EXERCISE AIM:
Narrow the data below down to the lines containing "finger".
★ ★ ★ ★
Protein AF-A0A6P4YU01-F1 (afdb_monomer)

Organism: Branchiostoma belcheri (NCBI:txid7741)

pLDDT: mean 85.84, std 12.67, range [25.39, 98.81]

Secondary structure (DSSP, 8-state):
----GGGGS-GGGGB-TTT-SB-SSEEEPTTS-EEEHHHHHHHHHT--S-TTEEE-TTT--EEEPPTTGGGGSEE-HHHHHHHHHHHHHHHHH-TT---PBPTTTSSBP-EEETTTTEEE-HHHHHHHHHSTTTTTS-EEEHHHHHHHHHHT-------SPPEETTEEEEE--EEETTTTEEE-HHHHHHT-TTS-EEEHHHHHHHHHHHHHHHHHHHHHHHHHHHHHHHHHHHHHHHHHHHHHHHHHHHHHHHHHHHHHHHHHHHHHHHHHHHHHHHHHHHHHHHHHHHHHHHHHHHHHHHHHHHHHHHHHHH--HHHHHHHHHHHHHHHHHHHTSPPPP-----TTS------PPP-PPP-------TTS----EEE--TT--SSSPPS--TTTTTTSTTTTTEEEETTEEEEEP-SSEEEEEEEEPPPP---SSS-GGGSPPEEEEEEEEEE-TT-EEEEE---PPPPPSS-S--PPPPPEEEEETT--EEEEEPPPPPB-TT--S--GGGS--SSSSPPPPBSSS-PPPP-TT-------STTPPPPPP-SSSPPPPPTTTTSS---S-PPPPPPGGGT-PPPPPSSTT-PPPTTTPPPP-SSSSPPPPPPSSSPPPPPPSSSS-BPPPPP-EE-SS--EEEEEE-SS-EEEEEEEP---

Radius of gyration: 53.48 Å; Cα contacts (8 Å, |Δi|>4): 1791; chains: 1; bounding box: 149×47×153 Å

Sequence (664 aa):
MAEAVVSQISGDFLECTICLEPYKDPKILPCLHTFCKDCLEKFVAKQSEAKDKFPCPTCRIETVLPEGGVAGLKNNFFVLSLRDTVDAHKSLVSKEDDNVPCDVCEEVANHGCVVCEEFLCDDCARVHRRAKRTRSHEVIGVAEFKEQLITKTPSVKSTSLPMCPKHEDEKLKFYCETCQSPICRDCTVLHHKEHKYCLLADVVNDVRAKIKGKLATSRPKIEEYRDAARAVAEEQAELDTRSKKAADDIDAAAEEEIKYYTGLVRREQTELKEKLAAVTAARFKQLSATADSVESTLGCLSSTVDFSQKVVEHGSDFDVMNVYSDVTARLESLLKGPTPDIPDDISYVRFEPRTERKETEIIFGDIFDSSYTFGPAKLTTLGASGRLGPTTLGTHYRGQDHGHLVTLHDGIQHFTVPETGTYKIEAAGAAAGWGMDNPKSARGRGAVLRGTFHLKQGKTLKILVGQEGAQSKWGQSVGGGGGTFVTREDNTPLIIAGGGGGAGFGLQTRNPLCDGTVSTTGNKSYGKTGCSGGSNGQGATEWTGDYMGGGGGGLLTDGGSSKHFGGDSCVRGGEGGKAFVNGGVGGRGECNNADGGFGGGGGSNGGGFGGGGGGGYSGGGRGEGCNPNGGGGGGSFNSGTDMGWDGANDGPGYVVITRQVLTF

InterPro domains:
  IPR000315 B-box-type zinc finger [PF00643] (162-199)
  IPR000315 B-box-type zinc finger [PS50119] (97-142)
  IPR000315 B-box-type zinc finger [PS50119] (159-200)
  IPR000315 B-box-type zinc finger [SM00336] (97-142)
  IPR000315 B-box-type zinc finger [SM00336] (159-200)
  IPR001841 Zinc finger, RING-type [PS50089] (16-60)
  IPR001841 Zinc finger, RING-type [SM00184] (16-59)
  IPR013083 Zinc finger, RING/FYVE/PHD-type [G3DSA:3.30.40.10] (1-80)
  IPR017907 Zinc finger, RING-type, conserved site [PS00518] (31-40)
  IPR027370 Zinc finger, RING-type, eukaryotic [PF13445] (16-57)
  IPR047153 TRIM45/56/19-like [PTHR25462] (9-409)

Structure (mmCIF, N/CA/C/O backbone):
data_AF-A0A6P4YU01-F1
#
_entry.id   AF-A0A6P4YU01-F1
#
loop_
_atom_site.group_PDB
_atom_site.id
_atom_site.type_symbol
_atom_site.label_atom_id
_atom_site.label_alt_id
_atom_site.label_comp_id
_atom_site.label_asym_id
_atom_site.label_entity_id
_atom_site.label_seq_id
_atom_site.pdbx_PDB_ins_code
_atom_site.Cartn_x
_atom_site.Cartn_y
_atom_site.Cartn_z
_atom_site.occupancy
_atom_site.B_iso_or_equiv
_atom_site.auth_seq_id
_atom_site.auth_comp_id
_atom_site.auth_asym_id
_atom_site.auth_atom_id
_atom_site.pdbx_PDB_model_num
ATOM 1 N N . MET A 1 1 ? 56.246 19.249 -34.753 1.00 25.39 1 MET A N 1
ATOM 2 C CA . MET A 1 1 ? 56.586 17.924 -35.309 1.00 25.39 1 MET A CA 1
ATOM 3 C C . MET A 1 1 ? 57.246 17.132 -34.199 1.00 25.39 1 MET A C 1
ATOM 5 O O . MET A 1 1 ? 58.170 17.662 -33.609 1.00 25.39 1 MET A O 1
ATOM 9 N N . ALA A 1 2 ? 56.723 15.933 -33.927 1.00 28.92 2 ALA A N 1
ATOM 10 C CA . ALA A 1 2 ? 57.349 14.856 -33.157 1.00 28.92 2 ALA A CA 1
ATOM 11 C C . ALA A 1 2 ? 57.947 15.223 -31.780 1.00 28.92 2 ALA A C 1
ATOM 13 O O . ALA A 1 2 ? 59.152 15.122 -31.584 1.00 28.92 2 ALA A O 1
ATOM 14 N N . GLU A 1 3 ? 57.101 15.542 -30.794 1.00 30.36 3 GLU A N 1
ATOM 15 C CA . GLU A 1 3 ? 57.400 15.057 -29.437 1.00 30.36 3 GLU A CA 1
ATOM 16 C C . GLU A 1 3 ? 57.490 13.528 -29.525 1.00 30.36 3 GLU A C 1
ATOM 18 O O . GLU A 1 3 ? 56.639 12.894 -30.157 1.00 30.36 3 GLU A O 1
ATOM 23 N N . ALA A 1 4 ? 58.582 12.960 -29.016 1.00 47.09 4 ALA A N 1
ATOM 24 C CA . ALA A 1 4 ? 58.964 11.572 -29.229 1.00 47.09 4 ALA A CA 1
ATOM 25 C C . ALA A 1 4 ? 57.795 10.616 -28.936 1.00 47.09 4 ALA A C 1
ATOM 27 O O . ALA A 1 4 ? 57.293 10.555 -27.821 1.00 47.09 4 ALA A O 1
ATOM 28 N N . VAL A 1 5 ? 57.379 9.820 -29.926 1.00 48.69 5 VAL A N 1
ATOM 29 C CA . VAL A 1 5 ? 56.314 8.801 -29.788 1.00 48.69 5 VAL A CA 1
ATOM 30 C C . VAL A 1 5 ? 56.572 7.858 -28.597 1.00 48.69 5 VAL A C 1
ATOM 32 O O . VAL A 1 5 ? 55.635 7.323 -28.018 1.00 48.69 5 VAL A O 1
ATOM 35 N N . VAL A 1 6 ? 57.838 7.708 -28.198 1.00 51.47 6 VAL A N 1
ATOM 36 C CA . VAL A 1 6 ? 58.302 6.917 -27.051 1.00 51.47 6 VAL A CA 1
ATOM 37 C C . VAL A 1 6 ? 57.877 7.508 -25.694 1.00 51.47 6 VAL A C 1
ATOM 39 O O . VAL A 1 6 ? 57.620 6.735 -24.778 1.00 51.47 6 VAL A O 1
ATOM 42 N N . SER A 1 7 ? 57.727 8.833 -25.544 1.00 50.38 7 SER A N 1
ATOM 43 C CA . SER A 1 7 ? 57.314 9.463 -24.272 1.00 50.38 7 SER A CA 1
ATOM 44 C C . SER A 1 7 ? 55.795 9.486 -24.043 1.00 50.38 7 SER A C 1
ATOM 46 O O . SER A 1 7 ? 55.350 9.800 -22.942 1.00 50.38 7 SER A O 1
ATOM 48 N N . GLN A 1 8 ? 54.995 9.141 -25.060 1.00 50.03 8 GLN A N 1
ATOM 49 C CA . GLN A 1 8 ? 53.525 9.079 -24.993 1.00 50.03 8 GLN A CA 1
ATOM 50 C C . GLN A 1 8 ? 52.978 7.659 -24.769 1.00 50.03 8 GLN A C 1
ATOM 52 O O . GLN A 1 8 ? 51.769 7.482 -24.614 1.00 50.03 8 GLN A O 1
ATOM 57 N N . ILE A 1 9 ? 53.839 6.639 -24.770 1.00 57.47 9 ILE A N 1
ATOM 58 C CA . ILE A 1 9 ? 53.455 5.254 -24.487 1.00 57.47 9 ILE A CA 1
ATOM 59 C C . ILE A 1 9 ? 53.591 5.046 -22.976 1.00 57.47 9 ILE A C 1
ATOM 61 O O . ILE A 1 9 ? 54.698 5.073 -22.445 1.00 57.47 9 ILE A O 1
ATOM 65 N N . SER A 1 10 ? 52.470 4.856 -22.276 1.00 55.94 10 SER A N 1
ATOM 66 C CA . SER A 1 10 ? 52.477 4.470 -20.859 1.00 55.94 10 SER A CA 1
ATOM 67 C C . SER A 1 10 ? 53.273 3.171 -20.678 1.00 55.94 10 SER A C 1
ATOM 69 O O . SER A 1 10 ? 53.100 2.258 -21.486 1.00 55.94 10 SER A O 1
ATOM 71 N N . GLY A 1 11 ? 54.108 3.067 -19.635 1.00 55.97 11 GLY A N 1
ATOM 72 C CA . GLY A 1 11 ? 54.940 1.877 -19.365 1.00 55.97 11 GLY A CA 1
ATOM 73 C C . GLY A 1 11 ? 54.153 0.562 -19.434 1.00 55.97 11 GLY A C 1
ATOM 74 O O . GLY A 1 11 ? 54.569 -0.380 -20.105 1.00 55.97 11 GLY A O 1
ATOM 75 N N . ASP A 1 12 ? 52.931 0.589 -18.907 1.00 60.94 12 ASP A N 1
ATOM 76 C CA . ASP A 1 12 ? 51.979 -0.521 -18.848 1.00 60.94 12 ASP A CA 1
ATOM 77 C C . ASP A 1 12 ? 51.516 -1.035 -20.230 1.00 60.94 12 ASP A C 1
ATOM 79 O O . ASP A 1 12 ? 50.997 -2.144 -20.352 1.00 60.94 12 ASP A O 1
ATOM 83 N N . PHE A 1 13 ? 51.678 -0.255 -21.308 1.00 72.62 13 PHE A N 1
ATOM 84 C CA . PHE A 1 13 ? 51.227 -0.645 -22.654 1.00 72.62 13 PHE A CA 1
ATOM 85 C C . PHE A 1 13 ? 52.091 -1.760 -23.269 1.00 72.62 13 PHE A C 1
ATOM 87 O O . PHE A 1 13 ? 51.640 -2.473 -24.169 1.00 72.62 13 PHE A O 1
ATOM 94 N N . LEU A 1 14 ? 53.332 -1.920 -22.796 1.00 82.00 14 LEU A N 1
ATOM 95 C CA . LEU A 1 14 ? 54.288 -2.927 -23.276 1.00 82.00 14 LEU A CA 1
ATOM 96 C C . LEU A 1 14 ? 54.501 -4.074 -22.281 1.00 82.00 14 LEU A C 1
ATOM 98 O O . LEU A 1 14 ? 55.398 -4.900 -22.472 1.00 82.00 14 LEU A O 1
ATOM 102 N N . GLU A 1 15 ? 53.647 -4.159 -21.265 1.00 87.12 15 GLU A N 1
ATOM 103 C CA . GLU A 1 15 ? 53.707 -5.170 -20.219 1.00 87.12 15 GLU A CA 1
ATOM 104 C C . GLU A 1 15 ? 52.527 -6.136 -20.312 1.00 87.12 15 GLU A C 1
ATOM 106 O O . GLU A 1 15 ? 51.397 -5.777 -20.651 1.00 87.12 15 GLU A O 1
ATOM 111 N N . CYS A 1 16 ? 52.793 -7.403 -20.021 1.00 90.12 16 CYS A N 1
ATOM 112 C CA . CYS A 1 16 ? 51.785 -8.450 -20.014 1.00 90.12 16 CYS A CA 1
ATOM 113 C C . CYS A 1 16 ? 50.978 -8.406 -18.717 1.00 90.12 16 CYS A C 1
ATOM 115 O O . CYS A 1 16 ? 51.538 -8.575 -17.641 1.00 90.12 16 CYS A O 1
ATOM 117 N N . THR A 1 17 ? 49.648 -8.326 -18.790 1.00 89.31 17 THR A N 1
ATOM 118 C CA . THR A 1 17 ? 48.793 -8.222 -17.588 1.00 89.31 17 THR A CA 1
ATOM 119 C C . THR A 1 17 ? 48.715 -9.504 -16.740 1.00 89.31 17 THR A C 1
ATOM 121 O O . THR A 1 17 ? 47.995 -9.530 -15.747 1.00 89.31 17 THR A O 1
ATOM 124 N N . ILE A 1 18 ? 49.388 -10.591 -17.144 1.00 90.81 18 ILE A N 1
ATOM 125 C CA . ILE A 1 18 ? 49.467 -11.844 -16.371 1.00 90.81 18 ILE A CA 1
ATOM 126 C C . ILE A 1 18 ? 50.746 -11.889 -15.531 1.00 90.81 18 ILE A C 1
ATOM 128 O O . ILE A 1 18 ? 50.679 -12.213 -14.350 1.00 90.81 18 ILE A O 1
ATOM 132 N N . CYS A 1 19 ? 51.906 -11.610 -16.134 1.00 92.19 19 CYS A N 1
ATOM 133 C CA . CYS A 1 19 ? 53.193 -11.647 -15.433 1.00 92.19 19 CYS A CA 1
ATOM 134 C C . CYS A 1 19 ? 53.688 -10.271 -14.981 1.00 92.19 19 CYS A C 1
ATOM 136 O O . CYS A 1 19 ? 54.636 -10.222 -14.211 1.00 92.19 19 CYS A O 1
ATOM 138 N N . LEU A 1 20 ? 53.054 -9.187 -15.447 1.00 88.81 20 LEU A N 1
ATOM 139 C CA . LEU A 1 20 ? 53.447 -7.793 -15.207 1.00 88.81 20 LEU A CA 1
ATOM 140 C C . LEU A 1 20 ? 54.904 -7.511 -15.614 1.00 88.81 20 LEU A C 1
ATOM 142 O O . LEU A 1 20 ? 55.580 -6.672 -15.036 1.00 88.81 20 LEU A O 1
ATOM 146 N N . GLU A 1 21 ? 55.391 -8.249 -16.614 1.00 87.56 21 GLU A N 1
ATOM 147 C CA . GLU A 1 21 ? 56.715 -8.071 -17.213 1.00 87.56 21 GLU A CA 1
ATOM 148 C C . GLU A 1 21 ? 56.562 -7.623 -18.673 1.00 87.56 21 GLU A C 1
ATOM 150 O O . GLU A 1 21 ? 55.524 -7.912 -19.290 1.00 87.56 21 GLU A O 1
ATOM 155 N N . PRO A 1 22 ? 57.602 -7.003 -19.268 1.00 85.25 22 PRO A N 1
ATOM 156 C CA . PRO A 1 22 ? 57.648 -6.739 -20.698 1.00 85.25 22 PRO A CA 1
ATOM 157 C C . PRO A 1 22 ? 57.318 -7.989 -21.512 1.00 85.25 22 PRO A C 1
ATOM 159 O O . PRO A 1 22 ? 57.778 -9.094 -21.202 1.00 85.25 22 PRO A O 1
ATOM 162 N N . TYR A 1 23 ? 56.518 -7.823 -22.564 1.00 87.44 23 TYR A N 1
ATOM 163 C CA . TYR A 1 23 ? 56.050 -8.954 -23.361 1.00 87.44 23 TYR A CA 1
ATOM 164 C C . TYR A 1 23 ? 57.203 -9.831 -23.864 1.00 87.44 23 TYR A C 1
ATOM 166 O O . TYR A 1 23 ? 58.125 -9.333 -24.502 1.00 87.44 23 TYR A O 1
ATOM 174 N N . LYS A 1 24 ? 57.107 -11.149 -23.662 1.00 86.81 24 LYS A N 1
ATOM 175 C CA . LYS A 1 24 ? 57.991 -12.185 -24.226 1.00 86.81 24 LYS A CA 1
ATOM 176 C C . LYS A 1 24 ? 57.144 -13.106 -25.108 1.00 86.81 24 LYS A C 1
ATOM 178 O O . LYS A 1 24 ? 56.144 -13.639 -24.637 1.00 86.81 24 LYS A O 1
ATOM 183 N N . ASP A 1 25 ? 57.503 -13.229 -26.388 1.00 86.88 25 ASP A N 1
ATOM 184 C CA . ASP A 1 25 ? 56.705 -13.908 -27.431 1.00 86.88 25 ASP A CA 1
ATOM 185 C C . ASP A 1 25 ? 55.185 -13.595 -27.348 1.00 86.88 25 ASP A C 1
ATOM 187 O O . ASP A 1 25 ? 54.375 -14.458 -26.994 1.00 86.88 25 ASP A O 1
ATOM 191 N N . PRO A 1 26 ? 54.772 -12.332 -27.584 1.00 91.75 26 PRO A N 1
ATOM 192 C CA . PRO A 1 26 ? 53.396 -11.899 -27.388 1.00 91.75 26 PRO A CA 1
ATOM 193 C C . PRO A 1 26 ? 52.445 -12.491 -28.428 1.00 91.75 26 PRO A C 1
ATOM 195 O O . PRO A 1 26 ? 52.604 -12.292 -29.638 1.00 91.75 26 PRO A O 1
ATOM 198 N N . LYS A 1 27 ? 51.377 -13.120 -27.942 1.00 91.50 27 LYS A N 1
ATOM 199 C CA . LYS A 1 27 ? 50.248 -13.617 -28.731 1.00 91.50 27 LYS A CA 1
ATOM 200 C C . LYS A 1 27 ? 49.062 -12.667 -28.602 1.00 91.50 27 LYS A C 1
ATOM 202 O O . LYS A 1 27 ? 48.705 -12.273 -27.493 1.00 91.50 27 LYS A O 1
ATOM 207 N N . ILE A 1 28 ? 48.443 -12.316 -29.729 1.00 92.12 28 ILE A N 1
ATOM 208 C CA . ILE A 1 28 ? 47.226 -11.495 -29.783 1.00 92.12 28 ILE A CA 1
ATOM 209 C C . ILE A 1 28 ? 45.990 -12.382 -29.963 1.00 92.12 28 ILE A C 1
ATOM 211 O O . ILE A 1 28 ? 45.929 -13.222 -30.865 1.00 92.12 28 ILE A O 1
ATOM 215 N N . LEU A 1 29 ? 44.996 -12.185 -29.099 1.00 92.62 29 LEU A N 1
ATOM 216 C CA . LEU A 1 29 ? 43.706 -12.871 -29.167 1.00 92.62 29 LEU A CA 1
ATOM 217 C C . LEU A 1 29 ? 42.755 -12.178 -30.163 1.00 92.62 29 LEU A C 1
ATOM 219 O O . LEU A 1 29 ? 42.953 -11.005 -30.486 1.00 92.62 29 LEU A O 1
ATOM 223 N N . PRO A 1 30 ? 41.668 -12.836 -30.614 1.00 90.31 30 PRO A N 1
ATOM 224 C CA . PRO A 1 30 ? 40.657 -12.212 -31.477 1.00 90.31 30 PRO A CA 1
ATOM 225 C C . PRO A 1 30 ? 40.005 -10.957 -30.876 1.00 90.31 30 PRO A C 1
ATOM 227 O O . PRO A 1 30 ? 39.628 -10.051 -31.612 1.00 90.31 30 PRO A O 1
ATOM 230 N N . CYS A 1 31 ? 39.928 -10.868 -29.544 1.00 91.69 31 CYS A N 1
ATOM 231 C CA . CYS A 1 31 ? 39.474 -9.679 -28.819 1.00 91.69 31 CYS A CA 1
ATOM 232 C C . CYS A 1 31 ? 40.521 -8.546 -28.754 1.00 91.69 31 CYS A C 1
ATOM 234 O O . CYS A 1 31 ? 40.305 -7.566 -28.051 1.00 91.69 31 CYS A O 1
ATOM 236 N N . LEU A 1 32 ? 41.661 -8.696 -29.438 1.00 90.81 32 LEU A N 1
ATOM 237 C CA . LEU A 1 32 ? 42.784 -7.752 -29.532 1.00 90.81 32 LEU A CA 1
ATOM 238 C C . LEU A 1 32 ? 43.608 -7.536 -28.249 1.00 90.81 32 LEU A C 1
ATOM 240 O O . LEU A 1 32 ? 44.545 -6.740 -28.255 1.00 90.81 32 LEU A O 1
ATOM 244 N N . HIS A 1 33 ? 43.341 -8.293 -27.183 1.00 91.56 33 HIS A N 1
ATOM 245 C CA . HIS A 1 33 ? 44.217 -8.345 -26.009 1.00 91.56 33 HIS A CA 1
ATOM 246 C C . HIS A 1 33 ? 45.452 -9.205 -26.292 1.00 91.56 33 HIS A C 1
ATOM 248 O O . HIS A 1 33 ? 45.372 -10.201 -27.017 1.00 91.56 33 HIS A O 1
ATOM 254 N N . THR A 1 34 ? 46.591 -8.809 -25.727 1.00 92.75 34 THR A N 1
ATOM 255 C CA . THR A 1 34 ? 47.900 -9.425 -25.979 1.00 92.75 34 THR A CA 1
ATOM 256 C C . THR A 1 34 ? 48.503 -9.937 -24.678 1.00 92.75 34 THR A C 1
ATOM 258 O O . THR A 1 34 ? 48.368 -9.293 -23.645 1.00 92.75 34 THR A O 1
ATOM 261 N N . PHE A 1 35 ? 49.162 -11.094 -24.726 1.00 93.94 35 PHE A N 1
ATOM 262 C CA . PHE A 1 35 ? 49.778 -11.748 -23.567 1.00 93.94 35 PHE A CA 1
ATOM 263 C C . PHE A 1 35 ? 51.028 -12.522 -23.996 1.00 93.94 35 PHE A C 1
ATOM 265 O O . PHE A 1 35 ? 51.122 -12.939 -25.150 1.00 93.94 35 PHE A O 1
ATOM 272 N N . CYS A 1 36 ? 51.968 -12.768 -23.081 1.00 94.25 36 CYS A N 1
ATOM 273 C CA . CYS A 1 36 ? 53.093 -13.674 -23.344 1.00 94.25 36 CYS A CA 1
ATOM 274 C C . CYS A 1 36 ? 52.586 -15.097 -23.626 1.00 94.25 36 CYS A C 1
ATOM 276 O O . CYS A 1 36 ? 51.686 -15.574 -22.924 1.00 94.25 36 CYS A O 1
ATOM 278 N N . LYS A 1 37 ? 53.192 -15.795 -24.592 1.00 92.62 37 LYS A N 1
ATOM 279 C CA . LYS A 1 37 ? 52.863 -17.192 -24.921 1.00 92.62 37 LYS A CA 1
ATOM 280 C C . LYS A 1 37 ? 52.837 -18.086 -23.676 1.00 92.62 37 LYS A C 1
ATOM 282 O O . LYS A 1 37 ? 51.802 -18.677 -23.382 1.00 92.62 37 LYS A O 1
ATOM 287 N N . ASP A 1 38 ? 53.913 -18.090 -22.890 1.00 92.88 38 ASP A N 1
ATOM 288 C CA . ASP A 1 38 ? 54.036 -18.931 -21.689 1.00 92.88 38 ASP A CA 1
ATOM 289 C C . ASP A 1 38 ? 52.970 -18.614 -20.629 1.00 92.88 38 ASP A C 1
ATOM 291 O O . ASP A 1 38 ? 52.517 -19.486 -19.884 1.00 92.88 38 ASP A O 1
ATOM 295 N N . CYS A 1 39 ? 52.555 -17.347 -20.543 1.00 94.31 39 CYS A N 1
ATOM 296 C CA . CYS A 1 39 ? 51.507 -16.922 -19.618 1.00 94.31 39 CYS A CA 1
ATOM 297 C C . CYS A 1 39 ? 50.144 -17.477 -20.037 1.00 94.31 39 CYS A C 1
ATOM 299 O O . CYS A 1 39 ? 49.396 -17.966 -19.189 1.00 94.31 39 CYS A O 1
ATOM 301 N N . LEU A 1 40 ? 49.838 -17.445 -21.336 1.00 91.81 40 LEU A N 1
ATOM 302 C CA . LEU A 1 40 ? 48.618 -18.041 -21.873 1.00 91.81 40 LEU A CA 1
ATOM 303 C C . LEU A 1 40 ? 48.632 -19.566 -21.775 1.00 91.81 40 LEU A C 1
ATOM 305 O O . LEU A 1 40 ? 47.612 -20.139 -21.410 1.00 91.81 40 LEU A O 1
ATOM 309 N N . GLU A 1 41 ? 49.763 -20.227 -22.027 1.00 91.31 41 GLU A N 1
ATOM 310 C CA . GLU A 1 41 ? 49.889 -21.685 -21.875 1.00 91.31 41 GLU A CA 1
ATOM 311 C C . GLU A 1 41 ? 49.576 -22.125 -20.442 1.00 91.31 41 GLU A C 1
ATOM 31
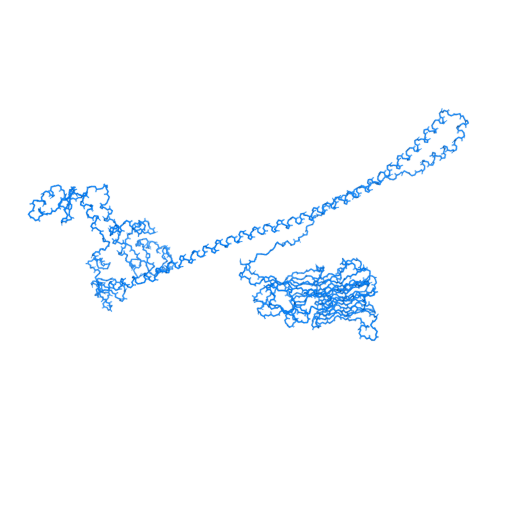3 O O . GLU A 1 41 ? 48.758 -23.022 -20.230 1.00 91.31 41 GLU A O 1
ATOM 318 N N . LYS A 1 42 ? 50.137 -21.430 -19.445 1.00 91.00 42 LYS A N 1
ATOM 319 C CA . LYS A 1 42 ? 49.842 -21.678 -18.024 1.00 91.00 42 LYS A CA 1
ATOM 320 C C . LYS A 1 42 ? 48.391 -21.362 -17.655 1.00 91.00 42 LYS A C 1
ATOM 322 O O . LYS A 1 42 ? 47.828 -22.039 -16.797 1.00 91.00 42 LYS A O 1
ATOM 327 N N . PHE A 1 43 ? 47.795 -20.331 -18.252 1.00 89.31 43 PHE A N 1
ATOM 328 C CA . PHE A 1 43 ? 46.408 -19.942 -17.989 1.00 89.31 43 PHE A CA 1
ATOM 329 C C . PHE A 1 43 ? 45.413 -20.962 -18.557 1.00 89.31 43 PHE A C 1
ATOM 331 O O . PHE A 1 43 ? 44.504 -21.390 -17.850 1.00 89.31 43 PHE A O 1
★ ★ ★ ★
ANSWER TO THE PROBLEM:
  IPR000315 B-box-type zinc finger [PF00643] (162-199)
  IPR000315 B-box-type zinc finger [PS50119] (97-142)
  IPR000315 B-box-type zinc finger [PS50119] (159-200)
  IPR000315 B-box-type zinc finger [SM00336] (97-142)
  IPR000315 B-box-type zinc finger [SM00336] (159-200)
  IPR001841 Zinc finger, RING-type [PS50089] (16-60)
  IPR001841 Zinc finger, RING-type [SM00184] (16-59)
  IPR013083 Zinc finger, RING/FYVE/PHD-type [G3DSA:3.30.40.10] (1-80)
  IPR017907 Zinc finger, RING-type, conserved site [PS00518] (31-40)
  IPR027370 Zinc finger, RING-type, eukaryotic [PF13445] (16-57)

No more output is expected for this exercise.